Metacognition, which develops in childhood, refers to our ability to understand and reflect on our own thought processes. It has also been identified as a form of “privileged access,” where my own thoughts are private, known only to me. Asian Americans tend to embrace this privacy. But why? For many immigrants, assimilation is a life-long goal. Given differences in our appearances, habits, and speech, our strategy for successful assimilation has been anonymity. We even refuse to let our facial expressions betray our emotions. A high school teacher once announced that my nickname would be “poker face.” At the time, this didn’t feel like an insult; I took pride in the accomplishment of bluffing, and thus assimilating.

In America, people want access to others’ personal stories, including their challenges and hardships. Intimate details about people’s lives, including their private thoughts, are commodified in published memoirs. When I was writing my book on metacognition (in Korean), I was told, “Don’t get personal!” When I (cautiously) posted on social media about my issues with the former administration, I heard the inevitable, “Be careful.” And, now, as I write this piece, I put myself at risk of hearing what I fear most: “Sit this one out.” But I can’t sit this out anymore. I, too, have seen the videos of the attacks, and it hits too close to home. The faces of the victims are our parents, our grandparents, and our elders. The victims are those who have sacrificed their own culture to help us find acceptance into the American culture.

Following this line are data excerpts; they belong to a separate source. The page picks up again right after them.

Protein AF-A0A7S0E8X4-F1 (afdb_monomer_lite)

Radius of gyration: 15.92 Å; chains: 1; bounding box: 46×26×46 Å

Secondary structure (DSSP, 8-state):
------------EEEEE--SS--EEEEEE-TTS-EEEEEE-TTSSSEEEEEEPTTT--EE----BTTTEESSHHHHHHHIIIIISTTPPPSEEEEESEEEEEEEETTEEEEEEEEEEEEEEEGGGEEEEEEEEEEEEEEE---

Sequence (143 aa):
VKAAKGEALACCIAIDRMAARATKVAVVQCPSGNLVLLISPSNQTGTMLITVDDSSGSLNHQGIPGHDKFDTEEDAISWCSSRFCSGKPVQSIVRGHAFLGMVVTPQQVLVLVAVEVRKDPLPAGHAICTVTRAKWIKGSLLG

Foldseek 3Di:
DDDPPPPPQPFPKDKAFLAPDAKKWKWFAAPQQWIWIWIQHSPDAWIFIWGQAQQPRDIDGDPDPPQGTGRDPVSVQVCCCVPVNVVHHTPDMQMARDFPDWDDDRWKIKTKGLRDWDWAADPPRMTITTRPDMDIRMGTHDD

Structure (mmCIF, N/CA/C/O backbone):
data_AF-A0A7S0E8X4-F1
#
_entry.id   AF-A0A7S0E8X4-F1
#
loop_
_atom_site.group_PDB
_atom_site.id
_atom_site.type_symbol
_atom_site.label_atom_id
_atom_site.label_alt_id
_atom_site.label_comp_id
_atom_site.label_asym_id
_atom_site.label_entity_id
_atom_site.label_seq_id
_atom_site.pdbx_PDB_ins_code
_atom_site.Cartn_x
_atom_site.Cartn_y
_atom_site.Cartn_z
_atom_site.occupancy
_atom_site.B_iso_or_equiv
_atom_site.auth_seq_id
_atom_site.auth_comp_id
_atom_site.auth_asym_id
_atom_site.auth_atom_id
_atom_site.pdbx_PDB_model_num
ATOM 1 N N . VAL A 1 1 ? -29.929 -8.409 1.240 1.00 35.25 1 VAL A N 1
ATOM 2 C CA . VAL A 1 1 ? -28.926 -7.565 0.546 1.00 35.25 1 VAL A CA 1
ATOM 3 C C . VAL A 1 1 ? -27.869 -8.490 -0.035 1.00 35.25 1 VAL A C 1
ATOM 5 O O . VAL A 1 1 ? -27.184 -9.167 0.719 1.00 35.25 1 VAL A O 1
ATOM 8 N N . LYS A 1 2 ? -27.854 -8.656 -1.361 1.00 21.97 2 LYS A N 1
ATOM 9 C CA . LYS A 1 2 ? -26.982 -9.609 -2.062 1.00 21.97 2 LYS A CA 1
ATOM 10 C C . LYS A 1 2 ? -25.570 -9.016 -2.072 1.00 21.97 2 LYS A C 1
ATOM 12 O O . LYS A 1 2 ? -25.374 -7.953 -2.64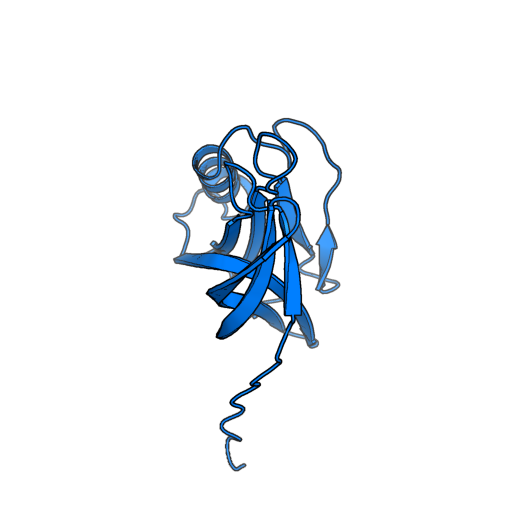9 1.00 21.97 2 LYS A O 1
ATOM 17 N N . ALA A 1 3 ? -24.623 -9.657 -1.390 1.00 27.41 3 ALA A N 1
ATOM 18 C CA . ALA A 1 3 ? -23.222 -9.256 -1.424 1.00 27.41 3 ALA A CA 1
ATOM 19 C C . ALA A 1 3 ? -22.715 -9.395 -2.865 1.00 27.41 3 ALA A C 1
ATOM 21 O O . ALA A 1 3 ? -22.609 -10.505 -3.391 1.00 27.41 3 ALA A O 1
ATOM 22 N N . ALA A 1 4 ? -22.458 -8.267 -3.522 1.00 26.11 4 ALA A N 1
ATOM 23 C CA . ALA A 1 4 ? -21.765 -8.262 -4.794 1.00 26.11 4 ALA A CA 1
ATOM 24 C C . ALA A 1 4 ? -20.336 -8.760 -4.540 1.00 26.11 4 ALA A C 1
ATOM 26 O O . ALA A 1 4 ? -19.556 -8.109 -3.845 1.00 26.11 4 ALA A O 1
ATOM 27 N N . LYS A 1 5 ? -20.001 -9.933 -5.091 1.00 32.84 5 LYS A N 1
ATOM 28 C CA . LYS A 1 5 ? -18.615 -10.327 -5.355 1.00 32.84 5 LYS A CA 1
ATOM 29 C C . LYS A 1 5 ? -18.055 -9.312 -6.353 1.00 32.84 5 LYS A C 1
ATOM 31 O O . LYS A 1 5 ? -18.203 -9.474 -7.558 1.00 32.84 5 LYS A O 1
ATOM 36 N N . GLY A 1 6 ? -17.492 -8.227 -5.838 1.00 27.97 6 GLY A N 1
ATOM 37 C CA . GLY A 1 6 ? -16.749 -7.264 -6.632 1.00 27.97 6 GLY A CA 1
ATOM 38 C C . GLY A 1 6 ? -15.355 -7.808 -6.905 1.00 27.97 6 GLY A C 1
ATOM 39 O O . GLY A 1 6 ? -14.416 -7.464 -6.193 1.00 27.97 6 GLY A O 1
ATOM 40 N N . GLU A 1 7 ? -15.210 -8.654 -7.924 1.00 33.00 7 GLU A N 1
ATOM 41 C CA . GLU A 1 7 ? -13.928 -8.770 -8.619 1.00 33.00 7 GLU A CA 1
ATOM 42 C C . GLU A 1 7 ? -13.717 -7.460 -9.381 1.00 33.00 7 GLU A C 1
ATOM 44 O O . GLU A 1 7 ? -14.125 -7.295 -10.528 1.00 33.00 7 GLU A O 1
ATOM 49 N N . ALA A 1 8 ? -13.129 -6.477 -8.705 1.00 27.88 8 ALA A N 1
ATOM 50 C CA . ALA A 1 8 ? -12.614 -5.293 -9.365 1.00 27.88 8 ALA A CA 1
ATOM 51 C C . ALA A 1 8 ? -11.319 -5.686 -10.092 1.00 27.88 8 ALA A C 1
ATOM 53 O O . ALA A 1 8 ? -10.220 -5.525 -9.565 1.00 27.88 8 ALA A O 1
ATOM 54 N N . LEU A 1 9 ? -11.450 -6.223 -11.308 1.00 29.62 9 LEU A N 1
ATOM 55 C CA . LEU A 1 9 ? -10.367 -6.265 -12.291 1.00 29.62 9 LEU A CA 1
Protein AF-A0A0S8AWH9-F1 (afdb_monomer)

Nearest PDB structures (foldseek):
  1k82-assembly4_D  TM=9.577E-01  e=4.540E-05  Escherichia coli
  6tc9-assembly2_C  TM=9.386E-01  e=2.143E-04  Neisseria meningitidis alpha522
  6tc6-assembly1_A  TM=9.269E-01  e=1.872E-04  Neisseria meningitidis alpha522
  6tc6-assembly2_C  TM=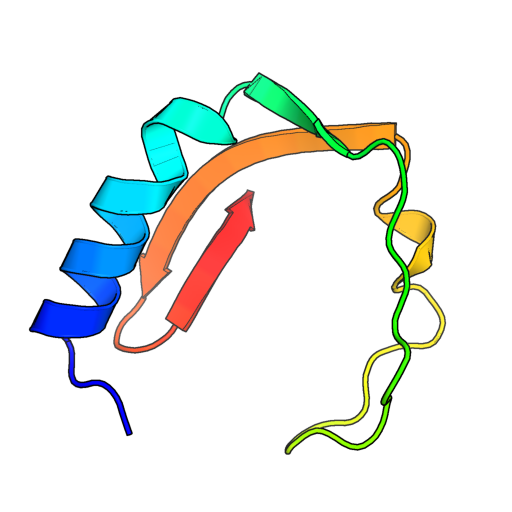9.279E-01  e=3.003E-04  Neisseria meningitidis alpha522
  6tc9-assembly1_A  TM=9.145E-01  e=6.307E-04  Neisseria meningitidis alpha522

Foldseek 3Di:
DDFQVVLVVVQVVCWVPQAQDFAQFFDDPDQDDVDGDDPCRRVSHRDGFNGWDDDGNDIDTD

pLDDT: mean 97.05, std 2.58, range [79.19, 98.44]

Sequence (62 aa):
MPELPEVEVTRRGIAPYVTGRRISAAVARERRLRWPVPAAFESLAGRVVRGVRRRGKYLLLE

Structure (mmCIF, N/CA/C/O backbone):
data_AF-A0A0S8AWH9-F1
#
_entry.id   AF-A0A0S8AWH9-F1
#
loop_
_atom_site.group_PDB
_atom_site.id
_atom_site.type_symbol
_atom_site.label_atom_id
_atom_site.label_alt_id
_atom_site.label_comp_id
_atom_site.label_asym_id
_atom_site.label_entity_id
_atom_site.label_seq_id
_atom_site.pdbx_PDB_ins_code
_atom_site.Cartn_x
_atom_site.Cartn_y
_atom_site.Cartn_z
_atom_site.occupancy
_atom_site.B_iso_or_equiv
_atom_site.auth_seq_id
_atom_site.auth_comp_id
_atom_site.auth_asym_id
_atom_site.auth_atom_id
_atom_site.pdbx_PDB_model_num
ATOM 1 N N . MET A 1 1 ? 12.632 4.422 -13.587 1.00 79.19 1 MET A N 1
ATOM 2 C CA . MET A 1 1 ? 12.635 3.560 -12.384 1.00 79.19 1 MET A CA 1
ATOM 3 C C . MET A 1 1 ? 12.969 4.463 -11.210 1.00 79.19 1 MET A C 1
ATOM 5 O O . MET A 1 1 ? 13.979 5.140 -11.323 1.00 79.19 1 MET A O 1
ATOM 9 N N . PRO A 1 2 ? 12.142 4.556 -10.159 1.00 91.31 2 PRO A N 1
ATOM 10 C CA . PRO A 1 2 ? 12.487 5.354 -8.984 1.00 91.31 2 PRO A CA 1
ATOM 11 C C . PRO A 1 2 ? 13.748 4.800 -8.312 1.00 91.31 2 PRO A C 1
ATOM 13 O O . PRO A 1 2 ? 13.914 3.576 -8.222 1.00 91.31 2 PRO A O 1
ATOM 16 N N . GLU A 1 3 ? 14.626 5.678 -7.842 1.00 96.50 3 GLU A N 1
ATOM 17 C CA . GLU A 1 3 ? 15.791 5.298 -7.053 1.00 96.50 3 GLU A CA 1
ATOM 18 C C . GLU A 1 3 ? 15.442 5.269 -5.553 1.00 96.50 3 GLU A C 1
ATOM 20 O O . GLU A 1 3 ? 14.295 5.460 -5.136 1.00 96.50 3 GLU A O 1
ATOM 25 N N . LEU A 1 4 ? 16.418 4.910 -4.713 1.00 96.88 4 LEU A N 1
ATOM 26 C CA . LEU A 1 4 ? 16.195 4.776 -3.268 1.00 96.88 4 LEU A CA 1
ATOM 27 C C . LEU A 1 4 ? 15.630 6.055 -2.615 1.00 96.88 4 LEU A C 1
ATOM 29 O O . LEU A 1 4 ? 14.723 5.907 -1.786 1.00 96.88 4 LEU A O 1
ATOM 33 N N . PRO A 1 5 ? 16.107 7.274 -2.953 1.00 97.50 5 PRO A N 1
ATOM 34 C CA . PRO A 1 5 ? 15.567 8.506 -2.380 1.00 97.50 5 PRO A CA 1
ATOM 35 C C . PRO A 1 5 ? 14.077 8.704 -2.684 1.00 97.50 5 PRO A C 1
ATOM 37 O O . PRO A 1 5 ? 13.301 8.990 -1.776 1.00 97.50 5 PRO A O 1
ATOM 40 N N . GLU A 1 6 ? 13.642 8.478 -3.921 1.00 98.25 6 GLU A N 1
ATOM 41 C CA . GLU A 1 6 ? 12.255 8.666 -4.355 1.00 98.25 6 GLU A CA 1
ATOM 42 C C . GLU A 1 6 ? 11.314 7.651 -3.698 1.00 98.25 6 GLU A C 1
ATOM 44 O O . GLU A 1 6 ? 10.191 7.988 -3.308 1.00 98.25 6 GLU A O 1
ATOM 49 N N . VAL A 1 7 ? 11.776 6.409 -3.514 1.00 98.25 7 VAL A N 1
ATOM 50 C CA . VAL A 1 7 ? 11.009 5.389 -2.784 1.00 98.25 7 VAL A CA 1
ATOM 51 C C . VAL A 1 7 ? 10.860 5.775 -1.308 1.00 98.25 7 VAL A C 1
ATOM 53 O O . VAL A 1 7 ? 9.782 5.589 -0.743 1.00 98.25 7 VAL A O 1
ATOM 56 N N . GLU A 1 8 ? 11.887 6.351 -0.673 1.00 98.25 8 GLU A N 1
ATOM 57 C CA . GLU A 1 8 ? 11.786 6.839 0.712 1.00 98.25 8 GLU A CA 1
ATOM 58 C C . GLU A 1 8 ? 10.858 8.056 0.836 1.00 98.25 8 GLU A C 1
ATOM 60 O O . GLU A 1 8 ? 10.061 8.121 1.775 1.00 98.25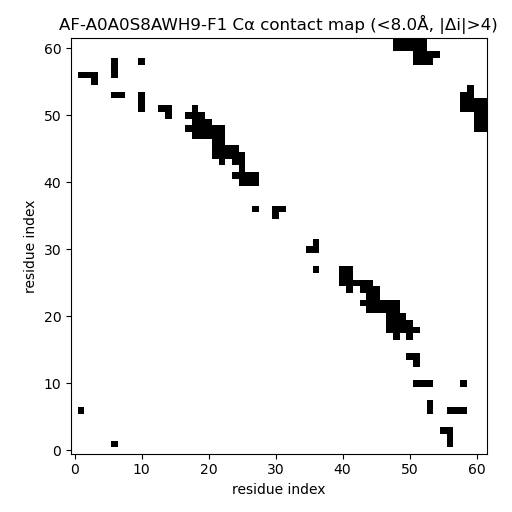 8 GLU A O 1
ATOM 65 N N . VAL A 1 9 ? 10.906 8.984 -0.125 1.00 98.38 9 VAL A N 1
ATOM 66 C CA . VAL A 1 9 ? 9.963 10.111 -0.202 1.00 98.38 9 VAL A CA 1
ATOM 67 C C . VAL A 1 9 ? 8.532 9.590 -0.318 1.00 98.38 9 VAL A C 1
ATOM 69 O O . VAL A 1 9 ? 7.665 10.013 0.445 1.00 98.38 9 VAL A O 1
ATOM 72 N N . THR A 1 10 ? 8.293 8.602 -1.184 1.00 98.19 10 THR A N 1
ATOM 73 C CA . THR A 1 10 ? 6.971 7.974 -1.334 1.00 98.19 10 THR A CA 1
ATOM 74 C C . THR A 1 10 ? 6.530 7.294 -0.036 1.00 98.19 10 THR A C 1
ATOM 76 O O . THR A 1 10 ? 5.405 7.510 0.413 1.00 98.19 10 THR A O 1
ATOM 79 N N . ARG A 1 11 ? 7.420 6.531 0.621 1.00 98.19 11 ARG A N 1
ATOM 80 C CA . ARG A 1 11 ? 7.150 5.875 1.913 1.00 98.19 11 ARG A CA 1
ATOM 81 C C . ARG A 1 11 ? 6.695 6.886 2.968 1.00 98.19 11 ARG A C 1
ATOM 83 O O . ARG A 1 11 ? 5.672 6.673 3.616 1.00 98.19 11 ARG A O 1
ATOM 90 N N . ARG A 1 12 ? 7.448 7.981 3.138 1.00 98.31 12 ARG A N 1
ATOM 91 C CA . ARG A 1 12 ? 7.133 9.064 4.087 1.00 98.31 12 ARG A CA 1
ATOM 92 C C . ARG A 1 12 ? 5.845 9.790 3.719 1.00 98.31 12 ARG A C 1
ATOM 94 O O . ARG A 1 12 ? 5.087 10.127 4.618 1.00 98.31 12 ARG A O 1
ATOM 101 N N . GLY A 1 13 ? 5.595 9.990 2.426 1.00 98.44 13 GLY A N 1
ATOM 102 C CA . GLY A 1 13 ? 4.407 10.672 1.925 1.00 98.44 13 GLY A CA 1
ATOM 103 C C . GLY A 1 13 ? 3.117 9.906 2.198 1.00 98.44 13 GLY A C 1
ATOM 104 O O . GLY A 1 13 ? 2.140 10.513 2.617 1.00 98.44 13 GLY A O 1
ATOM 105 N N . ILE A 1 14 ? 3.103 8.580 2.018 1.00 98.06 14 ILE A N 1
ATOM 106 C CA . ILE A 1 14 ? 1.875 7.787 2.195 1.00 98.06 14 ILE A CA 1
ATOM 107 C C . ILE A 1 14 ? 1.639 7.338 3.640 1.00 98.06 14 ILE A C 1
ATOM 109 O O . ILE A 1 14 ? 0.485 7.211 4.050 1.00 98.06 14 ILE A O 1
ATOM 113 N N . ALA A 1 15 ? 2.700 7.098 4.422 1.00 98.31 15 ALA A N 1
ATOM 114 C CA . ALA A 1 15 ? 2.594 6.472 5.744 1.00 98.31 15 ALA A CA 1
ATOM 115 C C . ALA A 1 15 ? 1.591 7.153 6.703 1.00 98.31 15 ALA A C 1
ATOM 117 O O . ALA A 1 15 ? 0.796 6.417 7.294 1.00 98.31 15 ALA A O 1
ATOM 118 N N . PRO A 1 16 ? 1.541 8.497 6.835 1.00 98.25 16 PRO A N 1
ATOM 119 C CA . PRO A 1 16 ? 0.599 9.173 7.734 1.00 98.25 16 PRO A CA 1
ATOM 120 C C . PRO A 1 16 ? -0.873 8.974 7.353 1.00 98.25 16 PRO A C 1
ATOM 122 O O . PRO A 1 16 ? -1.755 9.076 8.200 1.00 98.25 16 PRO A O 1
ATOM 125 N N . TYR A 1 17 ? -1.148 8.689 6.079 1.00 98.06 17 TYR A N 1
ATOM 126 C CA . TYR A 1 17 ? -2.510 8.604 5.556 1.00 98.06 17 TYR A CA 1
ATOM 127 C C . TYR A 1 17 ? -3.056 7.185 5.511 1.00 98.06 17 TYR A C 1
ATOM 129 O O . TYR A 1 17 ? -4.269 7.021 5.434 1.00 98.06 17 TYR A O 1
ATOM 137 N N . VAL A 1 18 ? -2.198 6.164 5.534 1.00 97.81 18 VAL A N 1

We need to speak up.

But it’s still not easy. Like most Asians, I am embarrassingly comfortable behind a mask. In February of 2020, “anonymous me” stuck out like a sore thumb as I got on the train after work. I was the only Asian in sight, and the only person wearing a mask. A few weeks later, even after discussions of mask-wearing had begun, I was the only masked individual in my local, very crowded, Shop-Rite. At the check-out, I told the person behind me to please move back a little. She refused and scowled at me. I spoke to no one about this, but have not set foot inside a supermarket since.

The pandemic has made the particularities of Asian American culture more salient. While anonymity was once our superpower, it’s now our curse. As the earliest and most consistent maskers, we become outsiders, foreigners, and carriers of deadly diseases like the “Kung Flu virus.” At the same time, skepticism about our condition is on the rise. Stereotypically, we seem not to suffer in the classroom or in the economy. We tend not to complain, so attacks on us can’t really be that serious, can they?

What remains unseen is easily believed not to exist, and while we cling to our anonymity the abuse remains invisible. We cannot address anti-Asian violence in America until we first “see” that it exists. This means opening up collectively about our individual experiences with racism. But it also means understanding and battling the racism faced by others in our society, including racism that comes from within our community. It means finding ways in which to increase our nation’s cultural intelligence. From a metacognitive perspective, I want us to find ways to balance our Asian and American identities, which starts with trusting ourselves. I will begin with myself. As I don my mask and reflect, I pledge to make myself more visible in the fight against hate.